Retailers engaged in business in California pay the sales tax, which applies to all retail sales of goods and merchandise, except those sales specifically exempted by law. The use tax generally applies to the storage, use, or other consumption in California of goods purchased from retailers in transactions not subject to the sales tax. The sales and use tax rate in a California locale has three parts: the state tax rate, the local tax rate, and any district tax rate that may be in effect. As of July 1, the sales and use tax rate is 9.5 percent in Los Angeles, 9.25 percent in San Jose, 8.5 percent in San Francisco, and 7.75 percent in San Diego.  

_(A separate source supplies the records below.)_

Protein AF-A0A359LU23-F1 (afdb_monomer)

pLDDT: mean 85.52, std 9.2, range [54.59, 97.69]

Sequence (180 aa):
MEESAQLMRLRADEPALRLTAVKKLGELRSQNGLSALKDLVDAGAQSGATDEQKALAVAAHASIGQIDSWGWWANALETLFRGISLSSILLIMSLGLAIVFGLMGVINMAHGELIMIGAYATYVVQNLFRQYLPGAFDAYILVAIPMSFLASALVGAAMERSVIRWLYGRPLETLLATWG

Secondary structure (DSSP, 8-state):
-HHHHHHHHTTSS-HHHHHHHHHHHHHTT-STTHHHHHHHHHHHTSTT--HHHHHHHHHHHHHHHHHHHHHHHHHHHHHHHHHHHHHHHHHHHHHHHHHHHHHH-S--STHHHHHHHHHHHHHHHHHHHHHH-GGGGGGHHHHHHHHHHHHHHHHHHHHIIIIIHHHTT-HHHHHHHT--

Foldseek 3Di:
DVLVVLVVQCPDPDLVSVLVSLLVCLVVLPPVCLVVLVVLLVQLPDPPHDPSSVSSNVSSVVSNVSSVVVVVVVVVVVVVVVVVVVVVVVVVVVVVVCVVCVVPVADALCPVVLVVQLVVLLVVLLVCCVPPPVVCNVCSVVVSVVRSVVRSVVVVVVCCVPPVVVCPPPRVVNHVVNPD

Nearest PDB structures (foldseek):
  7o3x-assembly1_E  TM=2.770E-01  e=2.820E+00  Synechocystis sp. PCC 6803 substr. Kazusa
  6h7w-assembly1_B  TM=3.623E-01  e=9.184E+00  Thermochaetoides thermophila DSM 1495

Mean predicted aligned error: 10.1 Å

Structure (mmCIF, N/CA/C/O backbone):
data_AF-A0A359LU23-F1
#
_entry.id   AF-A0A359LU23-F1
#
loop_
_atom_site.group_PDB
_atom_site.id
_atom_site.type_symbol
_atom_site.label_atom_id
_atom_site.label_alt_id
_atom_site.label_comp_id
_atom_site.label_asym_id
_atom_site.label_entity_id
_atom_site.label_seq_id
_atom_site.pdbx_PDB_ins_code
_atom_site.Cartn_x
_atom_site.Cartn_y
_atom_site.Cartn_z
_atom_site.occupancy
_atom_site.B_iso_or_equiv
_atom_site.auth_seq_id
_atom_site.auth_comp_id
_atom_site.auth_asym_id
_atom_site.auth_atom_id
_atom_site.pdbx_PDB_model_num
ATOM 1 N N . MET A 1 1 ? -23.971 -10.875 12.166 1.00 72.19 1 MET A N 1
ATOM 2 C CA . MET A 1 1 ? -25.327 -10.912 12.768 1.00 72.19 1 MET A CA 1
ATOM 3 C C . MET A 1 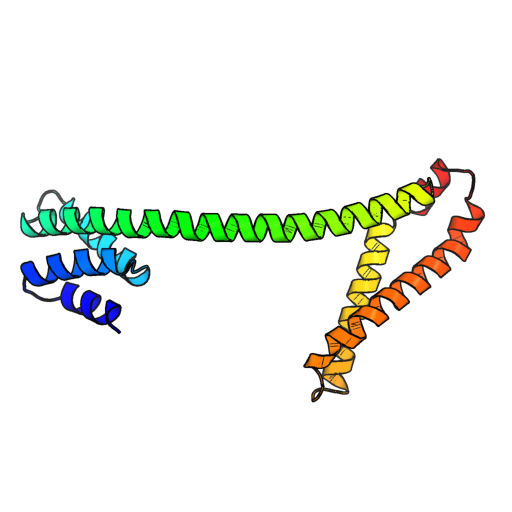1 ? -25.288 -10.965 14.296 1.00 72.19 1 MET A C 1
ATOM 5 O O . MET A 1 1 ? -26.124 -10.330 14.928 1.00 72.19 1 MET A O 1
ATOM 9 N N . GLU A 1 2 ? -24.332 -11.670 14.913 1.00 83.50 2 GLU A N 1
ATOM 10 C CA . GLU A 1 2 ? -24.236 -11.739 16.383 1.00 83.50 2 GLU A CA 1
ATOM 11 C C . GLU A 1 2 ? -23.829 -10.409 17.041 1.00 83.50 2 GLU A C 1
ATOM 13 O O . GLU A 1 2 ? -24.392 -10.037 18.066 1.00 83.50 2 GLU A O 1
ATOM 18 N N . GLU A 1 3 ? -22.921 -9.654 16.417 1.00 82.94 3 GLU A N 1
ATOM 19 C CA . GLU A 1 3 ? -22.472 -8.328 16.876 1.00 82.94 3 GLU A CA 1
ATOM 20 C C . GLU A 1 3 ? -23.623 -7.309 16.944 1.00 82.94 3 GLU A C 1
ATOM 22 O O . GLU A 1 3 ? -23.860 -6.686 17.980 1.00 82.94 3 GLU A O 1
ATOM 27 N N . SER A 1 4 ? -24.413 -7.209 15.871 1.00 80.31 4 SER A N 1
ATOM 28 C CA . SER A 1 4 ? -25.594 -6.341 15.799 1.00 80.31 4 SER A CA 1
ATOM 29 C C . SER A 1 4 ? -26.637 -6.674 16.873 1.00 80.31 4 SER A C 1
ATOM 31 O O . SER A 1 4 ? -27.281 -5.771 17.404 1.00 80.31 4 SER A O 1
ATOM 33 N N . ALA A 1 5 ? -26.771 -7.952 17.244 1.00 84.44 5 ALA A N 1
ATOM 34 C CA . ALA A 1 5 ? -27.682 -8.371 18.306 1.00 84.44 5 ALA A CA 1
ATOM 35 C C . ALA A 1 5 ? -27.208 -7.911 19.697 1.00 84.44 5 ALA A C 1
ATOM 37 O O . ALA A 1 5 ? -28.037 -7.557 20.535 1.00 84.44 5 ALA A O 1
ATOM 38 N N . GLN A 1 6 ? -25.894 -7.873 19.955 1.00 84.38 6 GLN A N 1
ATOM 39 C CA . GLN A 1 6 ? -25.369 -7.370 21.232 1.00 84.38 6 GLN A CA 1
ATOM 40 C C . GLN A 1 6 ? -25.491 -5.848 21.348 1.00 84.38 6 GLN A C 1
ATOM 42 O O . GLN A 1 6 ? -25.837 -5.350 22.416 1.00 84.38 6 GLN A O 1
ATOM 47 N N . LEU A 1 7 ? -25.314 -5.107 20.250 1.00 82.38 7 LEU A N 1
ATOM 48 C CA . LEU A 1 7 ? -25.539 -3.655 20.237 1.00 82.38 7 LEU A CA 1
ATOM 49 C C . LEU A 1 7 ? -26.997 -3.285 20.547 1.00 82.38 7 LEU A C 1
ATOM 51 O O . LEU A 1 7 ? -27.248 -2.313 21.255 1.00 82.38 7 LEU A O 1
ATOM 55 N N . MET A 1 8 ? -27.962 -4.079 20.073 1.00 82.44 8 MET A N 1
ATOM 56 C CA . MET A 1 8 ? -29.374 -3.909 20.438 1.00 82.44 8 MET A CA 1
ATOM 57 C C . MET A 1 8 ? -29.623 -4.200 21.923 1.00 82.44 8 MET A C 1
ATOM 59 O O . MET A 1 8 ? -30.328 -3.444 22.586 1.00 82.44 8 MET A O 1
ATOM 63 N N . ARG A 1 9 ? -29.006 -5.256 22.471 1.00 83.06 9 ARG A N 1
ATOM 64 C CA . ARG A 1 9 ? -29.113 -5.621 23.898 1.00 83.06 9 ARG A CA 1
ATOM 65 C C . ARG A 1 9 ? -28.485 -4.590 24.834 1.00 83.06 9 ARG A C 1
ATOM 67 O O . ARG A 1 9 ? -28.910 -4.482 25.978 1.00 83.06 9 ARG A O 1
ATOM 74 N N . LEU A 1 10 ? -27.538 -3.794 24.342 1.00 80.31 10 LEU A N 1
ATOM 75 C CA . LEU A 1 10 ? -26.962 -2.662 25.067 1.00 80.31 10 LEU A CA 1
ATOM 76 C C . LEU A 1 10 ? -27.998 -1.569 25.396 1.00 80.31 10 LEU A C 1
ATOM 78 O O . LEU A 1 10 ? -27.782 -0.791 26.317 1.00 80.31 10 LEU A O 1
ATOM 82 N N . ARG A 1 11 ? -29.109 -1.508 24.646 1.00 81.12 11 ARG A N 1
ATOM 83 C CA . ARG A 1 11 ? -30.216 -0.555 24.841 1.00 81.12 11 ARG A CA 1
ATOM 84 C C . ARG A 1 11 ? -31.399 -1.141 25.621 1.00 81.12 11 ARG A C 1
ATOM 86 O O . ARG A 1 11 ? -32.404 -0.459 25.771 1.00 81.12 11 ARG A O 1
ATOM 93 N N . ALA A 1 12 ? -31.317 -2.397 26.062 1.00 80.50 12 ALA A N 1
ATOM 94 C CA . ALA A 1 12 ? -32.379 -3.023 26.845 1.00 80.50 12 ALA A CA 1
ATOM 95 C C . ALA A 1 12 ? -32.413 -2.461 28.277 1.00 80.50 12 ALA A C 1
ATOM 97 O O . ALA A 1 12 ? -31.363 -2.162 28.849 1.00 80.50 12 ALA A O 1
ATOM 98 N N . ASP A 1 13 ? -33.602 -2.380 28.881 1.00 73.69 13 ASP A N 1
ATOM 99 C CA . ASP A 1 13 ? -33.768 -1.867 30.252 1.00 73.69 13 ASP A CA 1
ATOM 100 C C . ASP A 1 13 ? -33.050 -2.734 31.302 1.00 73.69 13 ASP A C 1
ATOM 102 O O . ASP A 1 13 ? -32.628 -2.238 32.346 1.00 73.69 13 ASP A O 1
ATOM 106 N N . GLU A 1 14 ? -32.828 -4.019 31.010 1.00 85.25 14 GLU A N 1
ATOM 107 C CA . GLU A 1 14 ? -32.316 -4.988 31.977 1.00 85.25 14 GLU A CA 1
ATOM 108 C C . GLU A 1 14 ? -30.785 -4.868 32.217 1.00 85.25 14 GLU A C 1
ATOM 110 O O . GLU A 1 14 ? -29.988 -5.095 31.295 1.00 85.25 14 GLU A O 1
ATOM 115 N N . PRO A 1 15 ? -30.333 -4.588 33.460 1.00 78.94 15 PRO A N 1
ATOM 116 C CA . PRO A 1 15 ? -28.917 -4.343 33.785 1.00 78.94 15 PRO A CA 1
ATOM 117 C C . PRO A 1 15 ? -27.990 -5.525 33.473 1.00 78.94 15 PRO A C 1
ATOM 119 O O . PRO A 1 15 ? -26.881 -5.370 32.953 1.00 78.94 15 PRO A O 1
ATOM 122 N N . ALA A 1 16 ? -28.460 -6.739 33.774 1.00 83.00 16 ALA A N 1
ATOM 123 C CA . ALA A 1 16 ? -27.703 -7.974 33.592 1.00 83.00 16 ALA A CA 1
ATOM 124 C C . ALA A 1 16 ? -27.468 -8.299 32.106 1.00 83.00 16 ALA A C 1
ATOM 126 O O . ALA A 1 16 ? -26.396 -8.794 31.730 1.00 83.00 16 ALA A O 1
ATOM 127 N N . LEU A 1 17 ? -28.441 -7.973 31.247 1.00 85.69 17 LEU A N 1
ATOM 128 C CA . LEU A 1 17 ? -28.313 -8.129 29.800 1.00 85.69 17 LEU A CA 1
ATOM 129 C C . LEU A 1 17 ? -27.312 -7.131 29.222 1.00 85.69 17 LEU A C 1
ATOM 131 O O . LEU A 1 17 ? -26.479 -7.533 28.406 1.00 85.69 17 LEU A O 1
ATOM 135 N N . ARG A 1 18 ? -27.328 -5.873 29.684 1.00 84.88 18 ARG A N 1
ATOM 136 C CA . ARG A 1 18 ? -26.358 -4.852 29.257 1.00 84.88 18 ARG A CA 1
ATOM 137 C C . ARG A 1 18 ? -24.924 -5.249 29.608 1.00 84.88 18 ARG A C 1
ATOM 139 O O . ARG A 1 18 ? -24.050 -5.189 28.746 1.00 84.88 18 ARG A O 1
ATOM 146 N N . LEU A 1 19 ? -24.688 -5.759 30.818 1.00 87.06 19 LEU A N 1
ATOM 147 C CA . LEU A 1 19 ? -23.360 -6.219 31.242 1.00 87.06 19 LEU A CA 1
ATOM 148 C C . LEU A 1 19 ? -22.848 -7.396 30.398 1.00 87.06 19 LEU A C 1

Sales and use taxes provide revenue to the state’s general fund, to cities and counties through specific state fund allocations, and to other local jurisdictions.

For FY 2017-18:

  • Los Angeles collected $534.2 million, which was 12.7 percent of total general revenue;
  • San Diego collected $314 million, which was 23.5 percent of total general revenue;
  • San Francisco collected $298.2 million, which was 8.7 percent of total general revenue; and
  • San Jose collected $177.4 million, which was 21.0 percent of total general revenue

Property

Unless the California Constitution or federal law specifies otherwise, all property is subject to tax. Except for state-assessed property, the county assessor is responsible for determining the value of all taxable property in the county. The collection of property taxes and their allocation to the appropriate taxing jurisdictions are functions of the county tax collector and the county auditor, respectively. For FY 2017-18, the total tax for secured and unsecured California property was more than $74 billion. For this same time period:

  • Los Angeles collected $1.28 billion, which was 30.5 percent of total general revenue;
  • San Francisco collected $1.43 billion, which was 41.9 percent of total general revenue;
  • San Diego collected $360.06 million, which was 27 percent of total general revenue; and
  • San Jose collected $198.9 million, which was 23.6 percent of total general revenue.

The majority of all general revenue is used by cities for public safety, which includes police, fire, emergency medical services, street lighting, and disaster preparedness.